What do you think should/will be the outcome of the fuel protests breaking out globally?

see: http://www.celsias.com/2008/06/12/fuel-protests...

14 replies

Charles M. 110°

Mickey D: When an oil company sells oil to itself it does not incur a loss because it passes those artificially stimulated costs on to the end user. As you would have noticed, you're paying more for gas.

Written in July 2008

Ok. I don't run oil companies, and there is probably a good reason for that, but if selling oil to yourself causes you artificially stimulate costs, and then you pass it on to the consumer, and they then sell their hummer to replace it with a bicycle, then haven't you just reduced your demand by raising prices?

Written in July 2008

Charles M. 110°

Mickey D: Yes, obviously any pricing policy that kills demand for your product is doomed to failure. However you need to consider something called price elasticity of demand (

Price elasticity of demand (PED or Ed) is a measure used in economics to show the responsiveness, or elasticity, of the quantity demanded of a good or service to a change in its price. More precisely, it gives the percentage change in quantity demanded in response to a one percent change in price (ceteris paribus, i.e. holding constant all the other determinants of demand, such as income). It was devised by Alfred Marshall.

Price elasticities are almost always negative, although analysts tend to ignore the sign even though this can lead to ambiguity. Only goods which do not conform to the law of demand, such as Veblen and Giffen goods, have a positive PED. In general, the demand for a good is said to be inelastic (or relatively inelastic) when the PED is less than one (in absolute value): that is, changes in price have a relatively small effect on the quantity of the good demanded. The demand for a good is said to be elastic (or relatively elastic) when its PED is greater than one (in absolute value): that is, changes in price have a relatively large effect on the quantity of a good demanded.

Revenue is maximized when price is set so that the PED is exactly one. The PED of a good can also be used to predict the incidence (or "burden") of a tax on that good. Various research methods are used to determine price elasticity, including test markets, analysis of historical sales data and conjoint analysis.


Depending where you are on the price elasticity graph, increasing price might not significantly impact the amount you sell.

Or in other words, the measure of how price changes affect buying behavior.

Consider if gas was 5c per gallon. You'd use a lot and would not moderate your consumption because of price. If the price went to 20c (ie x4) that would be unlikely to change your buying habits. However, quadrupling gas price from $2 per gallon to $8 per gallon would likely significantly change buying behaviour.

Gross revenue = price * amount sold

Therefore if you can double your price with only a 20% reduction in demand then you're improving revenue.

However if you double your price and have an 80% reduction in demand then your revenue will decrease.

So far (ie. up to current prices), there's been a huge increase in price, but only a relatively small decrease in demand. Sure a few people have switched to bikes, but only few. What is important is the consumption of the whole market.

Prices are probably now at the point where there is an inflection in the curve; the point where people start to modify their buying behaviour due to price.

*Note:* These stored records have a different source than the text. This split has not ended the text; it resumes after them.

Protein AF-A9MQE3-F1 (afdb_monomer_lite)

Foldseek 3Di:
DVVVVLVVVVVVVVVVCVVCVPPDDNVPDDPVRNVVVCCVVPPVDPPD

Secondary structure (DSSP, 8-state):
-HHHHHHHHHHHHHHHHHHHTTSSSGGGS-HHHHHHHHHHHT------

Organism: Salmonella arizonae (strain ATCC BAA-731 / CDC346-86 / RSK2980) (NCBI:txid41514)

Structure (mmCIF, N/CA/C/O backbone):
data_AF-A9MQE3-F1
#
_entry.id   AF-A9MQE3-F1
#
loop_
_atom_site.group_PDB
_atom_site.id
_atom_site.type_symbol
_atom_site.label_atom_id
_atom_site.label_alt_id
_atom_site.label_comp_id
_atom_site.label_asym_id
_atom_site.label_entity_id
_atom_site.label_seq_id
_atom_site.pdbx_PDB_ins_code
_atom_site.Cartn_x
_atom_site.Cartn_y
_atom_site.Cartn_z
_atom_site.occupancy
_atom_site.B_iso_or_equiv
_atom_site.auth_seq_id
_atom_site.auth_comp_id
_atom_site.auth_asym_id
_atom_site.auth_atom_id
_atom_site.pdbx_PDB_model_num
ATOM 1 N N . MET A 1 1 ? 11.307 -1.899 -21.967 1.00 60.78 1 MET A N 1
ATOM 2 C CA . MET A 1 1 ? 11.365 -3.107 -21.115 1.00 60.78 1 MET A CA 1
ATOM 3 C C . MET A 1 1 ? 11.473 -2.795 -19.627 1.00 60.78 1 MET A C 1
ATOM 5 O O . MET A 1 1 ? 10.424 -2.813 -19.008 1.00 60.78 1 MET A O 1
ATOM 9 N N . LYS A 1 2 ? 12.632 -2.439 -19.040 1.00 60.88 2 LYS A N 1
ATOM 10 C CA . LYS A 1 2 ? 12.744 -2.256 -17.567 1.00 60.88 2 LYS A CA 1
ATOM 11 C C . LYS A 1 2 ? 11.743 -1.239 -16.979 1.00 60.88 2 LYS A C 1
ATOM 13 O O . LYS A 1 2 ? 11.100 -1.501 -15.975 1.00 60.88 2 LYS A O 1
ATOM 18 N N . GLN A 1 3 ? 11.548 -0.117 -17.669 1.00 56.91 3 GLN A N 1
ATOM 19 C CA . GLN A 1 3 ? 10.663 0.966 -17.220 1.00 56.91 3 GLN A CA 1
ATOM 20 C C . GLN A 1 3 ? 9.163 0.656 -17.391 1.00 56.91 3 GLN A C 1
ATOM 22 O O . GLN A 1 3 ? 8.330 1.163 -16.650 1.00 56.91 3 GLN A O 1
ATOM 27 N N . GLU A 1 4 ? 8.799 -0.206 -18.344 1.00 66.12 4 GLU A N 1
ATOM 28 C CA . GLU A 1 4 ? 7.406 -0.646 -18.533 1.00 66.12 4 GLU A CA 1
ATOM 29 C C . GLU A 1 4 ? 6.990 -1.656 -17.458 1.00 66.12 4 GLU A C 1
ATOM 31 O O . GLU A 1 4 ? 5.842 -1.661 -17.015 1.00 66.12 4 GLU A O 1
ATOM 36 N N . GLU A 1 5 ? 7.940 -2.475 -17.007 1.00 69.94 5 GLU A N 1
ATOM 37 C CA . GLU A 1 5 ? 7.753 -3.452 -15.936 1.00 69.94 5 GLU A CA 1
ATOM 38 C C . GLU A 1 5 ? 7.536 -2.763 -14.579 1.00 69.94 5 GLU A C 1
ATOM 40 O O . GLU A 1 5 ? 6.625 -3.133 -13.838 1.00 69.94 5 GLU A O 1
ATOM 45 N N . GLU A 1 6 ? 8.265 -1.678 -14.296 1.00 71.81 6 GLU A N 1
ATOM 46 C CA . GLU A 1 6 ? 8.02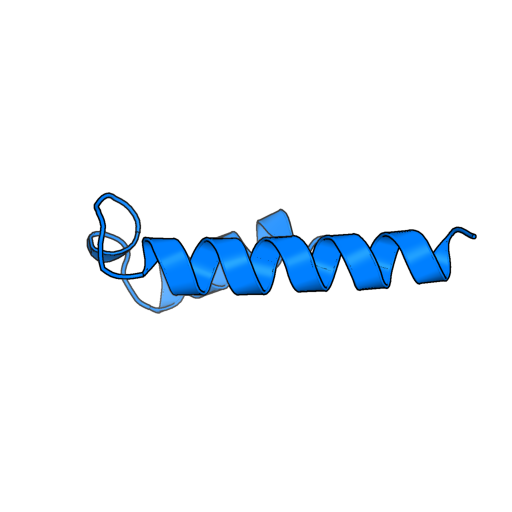8 -0.847 -13.108 1.00 71.81 6 GLU A CA 1
ATOM 47 C C . GLU A 1 6 ? 6.658 -0.164 -13.120 1.00 71.81 6 GLU A C 1
ATOM 49 O O . GLU A 1 6 ? 5.948 -0.143 -12.110 1.00 71.81 6 GLU A O 1
ATOM 54 N N . VAL A 1 7 ? 6.243 0.368 -14.274 1.00 78.56 7 VAL A N 1
ATOM 55 C CA . VAL A 1 7 ? 4.915 0.977 -14.423 1.00 78.56 7 VAL A CA 1
ATOM 56 C C . VAL A 1 7 ? 3.821 -0.067 -14.189 1.00 78.56 7 VAL A C 1
ATOM 58 O O . VAL A 1 7 ? 2.847 0.213 -13.482 1.00 78.56 7 VAL A O 1
ATOM 61 N N . ALA A 1 8 ? 3.987 -1.280 -14.721 1.00 81.75 8 ALA A N 1
ATOM 62 C CA . ALA A 1 8 ? 3.053 -2.381 -14.511 1.00 81.75 8 ALA A CA 1
ATOM 63 C C . ALA A 1 8 ? 2.990 -2.812 -13.034 1.00 81.75 8 ALA A C 1
ATOM 65 O O . ALA A 1 8 ? 1.895 -2.955 -12.481 1.00 81.75 8 ALA A O 1
ATOM 66 N N . MET A 1 9 ? 4.140 -2.939 -12.369 1.00 78.50 9 MET A N 1
ATOM 67 C CA . MET A 1 9 ? 4.222 -3.312 -10.955 1.00 78.50 9 MET A CA 1
ATOM 68 C C . MET A 1 9 ? 3.609 -2.251 -10.040 1.00 78.50 9 MET A C 1
ATOM 70 O O . MET A 1 9 ? 2.843 -2.575 -9.129 1.00 78.50 9 MET A O 1
ATOM 74 N N . ARG A 1 10 ? 3.848 -0.967 -10.318 1.00 77.44 10 ARG A N 1
ATOM 75 C CA . ARG A 1 10 ? 3.227 0.135 -9.575 1.00 77.44 10 ARG A CA 1
ATOM 76 C C . ARG A 1 10 ? 1.703 0.110 -9.697 1.00 77.44 10 ARG A C 1
ATOM 78 O O . ARG A 1 10 ? 1.001 0.279 -8.701 1.00 77.44 10 ARG A O 1
ATOM 85 N N . GLN A 1 11 ? 1.183 -0.137 -10.899 1.00 81.19 11 GLN A N 1
ATOM 86 C CA . GLN A 1 11 ? -0.260 -0.241 -11.133 1.00 81.19 11 GLN A CA 1
ATOM 87 C C . GLN A 1 11 ? -0.880 -1.471 -10.460 1.00 81.19 11 GLN A C 1
ATOM 89 O O . GLN A 1 11 ? -1.994 -1.385 -9.937 1.00 81.19 11 GLN A O 1
ATOM 94 N N . PHE A 1 12 ? -0.168 -2.600 -10.429 1.00 84.69 12 PHE A N 1
ATOM 95 C CA . PHE A 1 12 ? -0.593 -3.797 -9.707 1.00 84.69 12 PHE A CA 1
ATOM 96 C C . PHE A 1 12 ? -0.756 -3.521 -8.207 1.00 84.69 12 PHE A C 1
ATOM 98 O O . PHE A 1 12 ? -1.836 -3.754 -7.660 1.00 84.69 12 PHE A O 1
ATOM 105 N N . TRP A 1 13 ? 0.266 -2.954 -7.558 1.00 79.69 13 TRP A N 1
ATOM 106 C CA . TRP A 1 13 ? 0.226 -2.661 -6.123 1.00 79.69 13 TRP A CA 1
ATOM 107 C C . TRP A 1 13 ? -0.860 -1.648 -5.765 1.00 79.69 13 TRP A C 1
ATOM 109 O O . TRP A 1 13 ? -1.602 -1.868 -4.809 1.00 79.69 13 TRP A O 1
ATOM 119 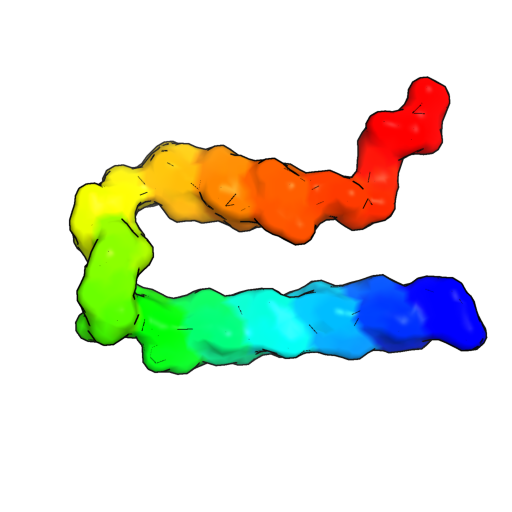N N . LEU A 1 14 ? -1.029 -0.589 -6.564 1.00 81.00 14 LEU A N 1
ATOM 120 C CA . LEU A 1 14 ? -2.112 0.381 -6.366 1.00 81.00 14 LEU A CA 1
ATOM 121 C C . LEU A 1 14 ? -3.492 -0.291 -6.375 1.00 81.00 14 LEU A C 1
ATOM 123 O O . LEU A 1 14 ? -4.310 -0.047 -5.487 1.00 81.00 14 LEU A O 1
ATOM 127 N N . ARG A 1 15 ? -3.745 -1.171 -7.351 1.00 83.25 15 ARG A N 1
ATOM 128 C CA . ARG A 1 15 ? -5.016 -1.903 -7.460 1.00 83.25 15 ARG A CA 1
ATOM 129 C C . ARG A 1 15 ? -5.200 -2.904 -6.324 1.00 83.25 15 ARG A C 1
ATOM 131 O O . ARG A 1 15 ? -6.298 -2.996 -5.781 1.00 83.25 15 ARG A O 1
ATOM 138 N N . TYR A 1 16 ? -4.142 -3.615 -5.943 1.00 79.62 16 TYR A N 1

Given that the world's commercial infrastructure runs on oil, they could probably keep driving up prices until a lot of people switch to bikes for their personal use because trucking and other activities would keep them going.

Written in July 2008

"So far (ie. up to current prices), there's been a huge increase in price, but only a relatively small decrease in demand"

I will respectfully disagree, citing the massive troubles that GM and Ford find themselves in due to the disappearance of the SUV market in the US. This would indicate a more than a relatively small decrease in demand.
Anecdotally, bus and train companies are facing massive problems scaling up fast enough to cater for the increase in passenger numbers.
I'll repeat that I don't know if oil companies sell themselves fuel, but if it has contributed to high prices, they have done massive damage to their demand. Long term damage that may linger into a period of lower prices
5 years ago, OPEC deemed that the sweet spot for long term profits from oil was $28 per barrel. A lower price would mean that supply could not meet demand, higer than that would mean that alternative energy would become more relevant. That figure may have risen, but not 5 fold.